13 Encourage Transformation

 YES! AND… Facilitate. Innovate. Transform – Gorilla # 13

If you treat staff as consumers rather than as human resources, might you effect change better…?
Transformation

Happy to Change

“We cannot change anything unless we accept it. Condemnation does not liberate, it oppresses. “

Carl Jung Psychologist

When you are faced with a change programme at work, would you rather be treated as a consumer or a human resource?

I read somewhere that 80% of change programmes don’t achieve objectives, (if you know the source please let me know). Why might this happen?

Could it be because so many change programmes treat those involved as resources to be controlled by using e.g. “bogus consultations”, “traffic light” project tracking, name and shame progress reports and “copy all” e-mails to managers who are slipping deadlines. It is little surprise that people revert to previous behaviours once the controls are released.

Some years ago I took responsibility for a company change programme, to implement and document all processes. There were a few challenges because the company was not process oriented outside of computer operations, people were change fatigued after three company change programmes and the day job was keeping them busy! Had I accepted a poison chalice or a G & T on the patio?

It depends how you frame the problem and reframing a problem in a different way is a powerful creative technique.

“What if,” I mused, “we treat the staff as consumers rather than human resources? Would that make them more responsive?”

So we did, and they were. We ran the change programme as a consumer campaign.

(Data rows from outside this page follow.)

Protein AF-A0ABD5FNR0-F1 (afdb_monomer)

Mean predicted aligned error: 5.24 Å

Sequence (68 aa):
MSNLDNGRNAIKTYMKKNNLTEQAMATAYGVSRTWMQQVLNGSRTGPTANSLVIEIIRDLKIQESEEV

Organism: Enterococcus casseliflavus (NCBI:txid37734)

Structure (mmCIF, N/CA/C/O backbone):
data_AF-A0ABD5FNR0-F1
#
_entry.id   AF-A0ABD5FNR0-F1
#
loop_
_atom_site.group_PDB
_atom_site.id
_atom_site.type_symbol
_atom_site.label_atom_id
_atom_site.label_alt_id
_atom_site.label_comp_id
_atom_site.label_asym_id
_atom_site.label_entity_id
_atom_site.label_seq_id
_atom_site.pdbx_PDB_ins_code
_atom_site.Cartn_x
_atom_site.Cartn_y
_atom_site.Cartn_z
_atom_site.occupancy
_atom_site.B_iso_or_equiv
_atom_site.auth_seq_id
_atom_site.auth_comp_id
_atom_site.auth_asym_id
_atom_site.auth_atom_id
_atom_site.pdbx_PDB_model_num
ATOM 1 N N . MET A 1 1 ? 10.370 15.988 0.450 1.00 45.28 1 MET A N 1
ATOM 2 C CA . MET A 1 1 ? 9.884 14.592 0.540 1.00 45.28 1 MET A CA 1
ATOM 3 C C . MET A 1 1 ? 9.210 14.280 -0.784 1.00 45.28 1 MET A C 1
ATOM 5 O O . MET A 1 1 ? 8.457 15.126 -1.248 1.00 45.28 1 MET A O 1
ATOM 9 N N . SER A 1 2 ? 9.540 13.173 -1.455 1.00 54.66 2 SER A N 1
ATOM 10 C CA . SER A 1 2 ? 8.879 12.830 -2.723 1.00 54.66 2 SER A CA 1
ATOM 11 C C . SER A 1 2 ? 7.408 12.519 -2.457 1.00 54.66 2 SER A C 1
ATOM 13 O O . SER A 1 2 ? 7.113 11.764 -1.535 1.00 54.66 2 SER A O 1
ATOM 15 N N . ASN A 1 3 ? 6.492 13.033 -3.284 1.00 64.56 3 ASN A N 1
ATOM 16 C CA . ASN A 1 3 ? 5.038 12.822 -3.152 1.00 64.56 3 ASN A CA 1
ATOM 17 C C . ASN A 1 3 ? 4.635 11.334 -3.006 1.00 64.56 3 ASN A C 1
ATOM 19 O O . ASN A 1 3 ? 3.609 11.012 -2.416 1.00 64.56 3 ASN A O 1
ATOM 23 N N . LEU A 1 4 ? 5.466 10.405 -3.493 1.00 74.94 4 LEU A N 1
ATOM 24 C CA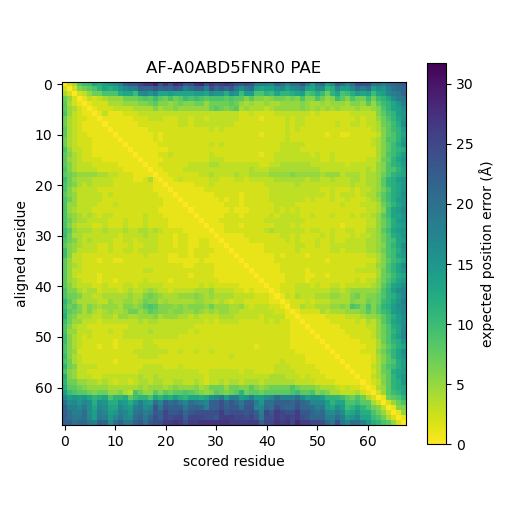 . LEU A 1 4 ? 5.257 8.957 -3.373 1.00 74.94 4 LEU A CA 1
ATOM 25 C C . LEU A 1 4 ? 5.475 8.399 -1.959 1.00 74.94 4 LEU A C 1
ATOM 27 O O . LEU A 1 4 ? 4.843 7.405 -1.607 1.00 74.94 4 LEU A O 1
ATOM 31 N N . ASP A 1 5 ? 6.336 9.006 -1.142 1.00 80.50 5 ASP A N 1
ATOM 32 C CA . ASP A 1 5 ? 6.551 8.553 0.239 1.00 80.50 5 ASP A CA 1
ATOM 33 C C . ASP A 1 5 ? 5.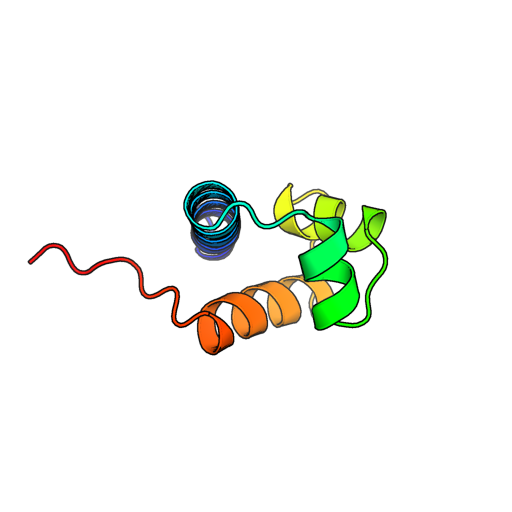356 8.920 1.125 1.00 80.50 5 ASP A C 1
ATOM 35 O O . ASP A 1 5 ? 4.927 8.108 1.950 1.00 80.50 5 ASP A O 1
ATOM 39 N N . ASN A 1 6 ? 4.747 10.084 0.872 1.00 83.88 6 ASN A N 1
ATOM 40 C CA . ASN A 1 6 ? 3.471 10.472 1.473 1.00 83.88 6 ASN A CA 1
ATOM 41 C C . ASN A 1 6 ? 2.371 9.473 1.089 1.00 83.88 6 ASN A C 1
ATOM 43 O O . ASN A 1 6 ? 1.683 8.951 1.966 1.00 83.88 6 ASN A O 1
ATOM 47 N N . GLY A 1 7 ? 2.287 9.104 -0.195 1.00 86.50 7 GLY A N 1
ATOM 48 C CA . GLY A 1 7 ? 1.342 8.097 -0.683 1.00 86.50 7 GLY A CA 1
ATOM 49 C C . GLY A 1 7 ? 1.510 6.723 -0.021 1.00 86.50 7 GLY A C 1
ATOM 50 O O . GLY A 1 7 ? 0.544 6.145 0.477 1.00 86.50 7 GLY A O 1
ATOM 51 N N . ARG A 1 8 ? 2.744 6.210 0.075 1.00 91.19 8 ARG A N 1
ATOM 52 C CA . ARG A 1 8 ? 3.041 4.942 0.773 1.00 91.19 8 ARG A CA 1
ATOM 53 C C . ARG A 1 8 ? 2.609 4.975 2.238 1.00 91.19 8 ARG A C 1
ATOM 55 O O . ARG A 1 8 ? 2.071 3.989 2.746 1.00 91.19 8 ARG A O 1
ATOM 62 N N . ASN A 1 9 ? 2.852 6.088 2.924 1.00 91.06 9 ASN A N 1
ATOM 63 C CA . ASN A 1 9 ? 2.454 6.249 4.319 1.00 91.06 9 ASN A CA 1
ATOM 64 C C . ASN A 1 9 ? 0.932 6.318 4.470 1.00 91.06 9 ASN A C 1
ATOM 66 O O . ASN A 1 9 ? 0.393 5.662 5.361 1.00 91.06 9 ASN A O 1
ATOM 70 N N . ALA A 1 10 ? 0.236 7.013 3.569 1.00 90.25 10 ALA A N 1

We held optional consultation sessions (over a third of the company attended) to discuss ideas and used their output. We publicised the project with humorous direct marketing mail shots. We provided individual help clinics to aid people and when things slowed down we ran a humorous advertising campaign to encourage managers.

There was not a traffic light report or snotty memo in sight. The result? Helpful people, delivery objectives exceeded and a fun time for the project team. Yes, our post project review highlighted things we could have improved on, but when I spoke to the Head of Audit recently, he revealed that much of what we had implemented was still in place five years later.

So

My belief is that we can make change much more effective in the long term if we treat those involved in a change programme like consumers, to be encouraged and motivated to “buy” and implement the change, not human resources to be controlled.

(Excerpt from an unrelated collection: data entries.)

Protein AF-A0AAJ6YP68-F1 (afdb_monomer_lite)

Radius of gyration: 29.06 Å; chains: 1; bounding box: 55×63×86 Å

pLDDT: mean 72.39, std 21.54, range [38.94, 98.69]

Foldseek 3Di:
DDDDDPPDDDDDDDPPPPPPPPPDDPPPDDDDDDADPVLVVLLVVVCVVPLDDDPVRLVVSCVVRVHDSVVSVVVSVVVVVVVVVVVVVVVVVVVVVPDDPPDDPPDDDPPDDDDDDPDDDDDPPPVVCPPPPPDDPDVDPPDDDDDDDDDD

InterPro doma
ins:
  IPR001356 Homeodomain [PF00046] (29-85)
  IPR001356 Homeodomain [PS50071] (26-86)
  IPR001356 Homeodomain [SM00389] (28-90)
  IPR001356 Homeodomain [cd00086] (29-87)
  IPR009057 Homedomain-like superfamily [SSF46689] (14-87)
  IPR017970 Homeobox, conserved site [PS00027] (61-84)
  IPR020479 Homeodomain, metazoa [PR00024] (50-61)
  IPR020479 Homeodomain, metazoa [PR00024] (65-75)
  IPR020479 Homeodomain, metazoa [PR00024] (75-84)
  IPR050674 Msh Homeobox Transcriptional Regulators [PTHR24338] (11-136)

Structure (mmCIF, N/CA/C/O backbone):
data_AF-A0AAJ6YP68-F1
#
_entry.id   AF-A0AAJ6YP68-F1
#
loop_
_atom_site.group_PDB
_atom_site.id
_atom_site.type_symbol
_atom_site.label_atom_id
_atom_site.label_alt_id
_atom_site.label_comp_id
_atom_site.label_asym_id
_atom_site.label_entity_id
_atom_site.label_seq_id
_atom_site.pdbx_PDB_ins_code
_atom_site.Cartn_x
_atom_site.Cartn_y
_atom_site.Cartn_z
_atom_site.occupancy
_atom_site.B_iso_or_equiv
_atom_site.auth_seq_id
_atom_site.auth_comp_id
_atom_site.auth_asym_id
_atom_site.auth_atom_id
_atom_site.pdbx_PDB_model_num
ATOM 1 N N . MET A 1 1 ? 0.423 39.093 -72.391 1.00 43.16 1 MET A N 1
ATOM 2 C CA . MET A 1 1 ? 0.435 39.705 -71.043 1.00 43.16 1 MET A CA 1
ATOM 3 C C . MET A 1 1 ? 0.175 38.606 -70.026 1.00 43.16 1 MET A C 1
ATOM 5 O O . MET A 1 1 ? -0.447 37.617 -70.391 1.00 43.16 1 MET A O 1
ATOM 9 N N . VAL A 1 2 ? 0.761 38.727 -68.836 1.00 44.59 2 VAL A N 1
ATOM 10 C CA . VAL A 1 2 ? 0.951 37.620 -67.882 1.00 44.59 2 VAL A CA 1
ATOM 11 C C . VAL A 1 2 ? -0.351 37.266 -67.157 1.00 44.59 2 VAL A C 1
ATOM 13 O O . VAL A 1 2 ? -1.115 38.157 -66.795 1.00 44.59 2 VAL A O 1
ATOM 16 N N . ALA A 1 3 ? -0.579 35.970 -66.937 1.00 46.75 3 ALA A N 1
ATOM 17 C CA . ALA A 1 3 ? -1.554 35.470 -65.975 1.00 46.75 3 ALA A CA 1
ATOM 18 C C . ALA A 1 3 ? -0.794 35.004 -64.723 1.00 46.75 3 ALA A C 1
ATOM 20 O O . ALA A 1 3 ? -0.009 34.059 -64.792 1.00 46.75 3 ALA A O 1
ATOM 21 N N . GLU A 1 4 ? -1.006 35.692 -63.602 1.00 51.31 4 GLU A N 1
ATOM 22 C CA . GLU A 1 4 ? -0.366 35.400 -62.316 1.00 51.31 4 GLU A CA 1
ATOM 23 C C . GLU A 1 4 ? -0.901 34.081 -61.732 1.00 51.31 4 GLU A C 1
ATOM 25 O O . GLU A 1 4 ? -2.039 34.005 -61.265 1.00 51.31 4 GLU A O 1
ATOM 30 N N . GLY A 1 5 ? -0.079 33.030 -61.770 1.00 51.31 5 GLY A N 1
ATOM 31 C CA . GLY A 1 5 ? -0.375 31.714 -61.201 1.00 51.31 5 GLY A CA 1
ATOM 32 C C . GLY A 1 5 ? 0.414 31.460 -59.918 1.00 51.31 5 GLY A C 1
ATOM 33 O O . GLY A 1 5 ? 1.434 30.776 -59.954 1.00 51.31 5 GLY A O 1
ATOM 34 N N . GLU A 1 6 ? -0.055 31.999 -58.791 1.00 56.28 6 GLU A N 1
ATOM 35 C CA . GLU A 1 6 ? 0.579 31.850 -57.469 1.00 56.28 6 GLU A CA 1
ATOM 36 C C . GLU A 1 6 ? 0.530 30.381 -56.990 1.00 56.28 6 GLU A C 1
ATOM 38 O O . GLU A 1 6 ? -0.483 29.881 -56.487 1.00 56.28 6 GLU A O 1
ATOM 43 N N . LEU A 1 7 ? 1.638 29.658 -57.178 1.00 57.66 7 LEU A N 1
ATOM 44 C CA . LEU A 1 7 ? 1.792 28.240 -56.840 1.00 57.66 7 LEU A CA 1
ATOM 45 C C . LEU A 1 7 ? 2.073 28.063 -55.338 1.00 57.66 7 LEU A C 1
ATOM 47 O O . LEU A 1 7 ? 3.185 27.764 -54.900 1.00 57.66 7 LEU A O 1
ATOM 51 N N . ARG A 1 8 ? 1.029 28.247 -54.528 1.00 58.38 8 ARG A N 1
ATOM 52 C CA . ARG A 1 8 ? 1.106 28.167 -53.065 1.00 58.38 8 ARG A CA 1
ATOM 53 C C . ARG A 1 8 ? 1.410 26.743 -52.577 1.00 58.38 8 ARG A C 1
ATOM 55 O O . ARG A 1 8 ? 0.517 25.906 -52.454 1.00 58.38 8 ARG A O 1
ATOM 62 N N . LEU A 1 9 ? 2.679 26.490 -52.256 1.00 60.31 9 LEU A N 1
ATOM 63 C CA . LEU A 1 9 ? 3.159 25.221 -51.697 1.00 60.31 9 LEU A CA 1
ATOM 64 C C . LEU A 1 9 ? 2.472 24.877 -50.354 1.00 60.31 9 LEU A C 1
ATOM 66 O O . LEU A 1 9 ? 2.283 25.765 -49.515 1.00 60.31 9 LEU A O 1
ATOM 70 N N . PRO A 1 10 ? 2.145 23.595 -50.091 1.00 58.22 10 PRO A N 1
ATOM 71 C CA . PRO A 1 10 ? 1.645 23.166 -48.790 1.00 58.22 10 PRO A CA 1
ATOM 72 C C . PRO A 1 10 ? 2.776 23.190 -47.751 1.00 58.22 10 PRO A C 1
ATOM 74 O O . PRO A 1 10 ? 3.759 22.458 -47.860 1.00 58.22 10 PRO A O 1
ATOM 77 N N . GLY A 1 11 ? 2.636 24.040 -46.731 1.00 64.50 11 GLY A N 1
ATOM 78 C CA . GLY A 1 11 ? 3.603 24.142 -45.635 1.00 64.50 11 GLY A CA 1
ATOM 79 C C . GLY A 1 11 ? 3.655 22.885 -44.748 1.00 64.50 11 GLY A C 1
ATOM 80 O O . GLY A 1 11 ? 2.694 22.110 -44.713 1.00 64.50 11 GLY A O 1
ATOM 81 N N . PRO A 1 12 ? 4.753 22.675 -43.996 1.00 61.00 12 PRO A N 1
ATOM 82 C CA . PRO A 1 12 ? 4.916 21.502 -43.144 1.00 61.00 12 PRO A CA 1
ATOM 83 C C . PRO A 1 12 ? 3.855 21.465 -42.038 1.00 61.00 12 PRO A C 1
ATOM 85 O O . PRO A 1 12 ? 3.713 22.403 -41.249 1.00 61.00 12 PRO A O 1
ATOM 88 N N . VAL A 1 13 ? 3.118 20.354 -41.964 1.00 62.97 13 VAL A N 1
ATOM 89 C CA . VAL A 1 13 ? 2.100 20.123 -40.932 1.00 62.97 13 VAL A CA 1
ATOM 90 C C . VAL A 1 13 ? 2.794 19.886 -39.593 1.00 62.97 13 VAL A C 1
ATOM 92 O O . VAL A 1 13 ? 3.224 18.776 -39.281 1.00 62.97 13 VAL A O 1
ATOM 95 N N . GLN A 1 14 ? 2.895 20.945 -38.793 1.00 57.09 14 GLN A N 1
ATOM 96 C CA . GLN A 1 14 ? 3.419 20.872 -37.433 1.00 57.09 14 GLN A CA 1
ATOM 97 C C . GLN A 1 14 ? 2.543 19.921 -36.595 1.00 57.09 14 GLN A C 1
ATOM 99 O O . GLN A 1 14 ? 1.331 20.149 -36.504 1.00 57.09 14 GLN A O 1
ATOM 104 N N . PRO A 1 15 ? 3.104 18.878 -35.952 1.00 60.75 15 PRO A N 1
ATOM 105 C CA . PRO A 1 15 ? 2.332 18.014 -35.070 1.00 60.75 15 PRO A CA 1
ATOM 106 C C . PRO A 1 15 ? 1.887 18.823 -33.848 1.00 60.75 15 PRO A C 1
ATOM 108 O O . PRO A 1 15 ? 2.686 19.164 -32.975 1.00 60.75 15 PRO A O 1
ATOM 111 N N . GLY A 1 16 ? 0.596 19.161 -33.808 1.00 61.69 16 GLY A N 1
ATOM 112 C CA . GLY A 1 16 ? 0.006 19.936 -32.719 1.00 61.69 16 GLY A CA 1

I don’t pretend the consumer model for change is unique but I have studied various change models and have not found a similar model. So I am developing one.

I bounced the basic outline off a friend who is Marketing Director of a retail drinks company. I explained my approach to him and by chance he had just run a project using very similar principles, to develop a new style of store which would be the pilot for a company change programme. So, the model appears to be transferable.

Action

  1. If you would like a copy of an article that summarises various change models and their pros and cons, go to the web site.
  2. Use the guiding principle “the people involved are all consumers”, as the basis for your next project. Develop your plans based on this, a great opportunity to use creative thinking techniques and to make your project one of the 20% that succeed.

To Close

A book I read about Bomber Crews by John Nichol and Tony Renell brought this topic to mind. One chapter outlines the differing approaches of the RAF and the US Air Force to those who lost their nerve for combat operations and requested to stop flying.

The RAF used the tactics of fear and peer pressure to prevent this happening. People (all volunteers) who refused to fly (even after 40 missions) were publically branded as cowards and ceremoniously stripped of rank and flying brevets (often in front of the whole station).

The US Air Force accepted that all flyers were volunteers and transferred the airmen to ground duties with no comment. Significantly there was no difference in performance and the rate of people refusing was similar in both Air Forces.

So there you have it, two different frames for a problem, one that led to a solution that left people with respect and one without.  Both had the same results. What’s better?

May your next project bring you success.

John Brooker I Facilitate, Innovate, Transform.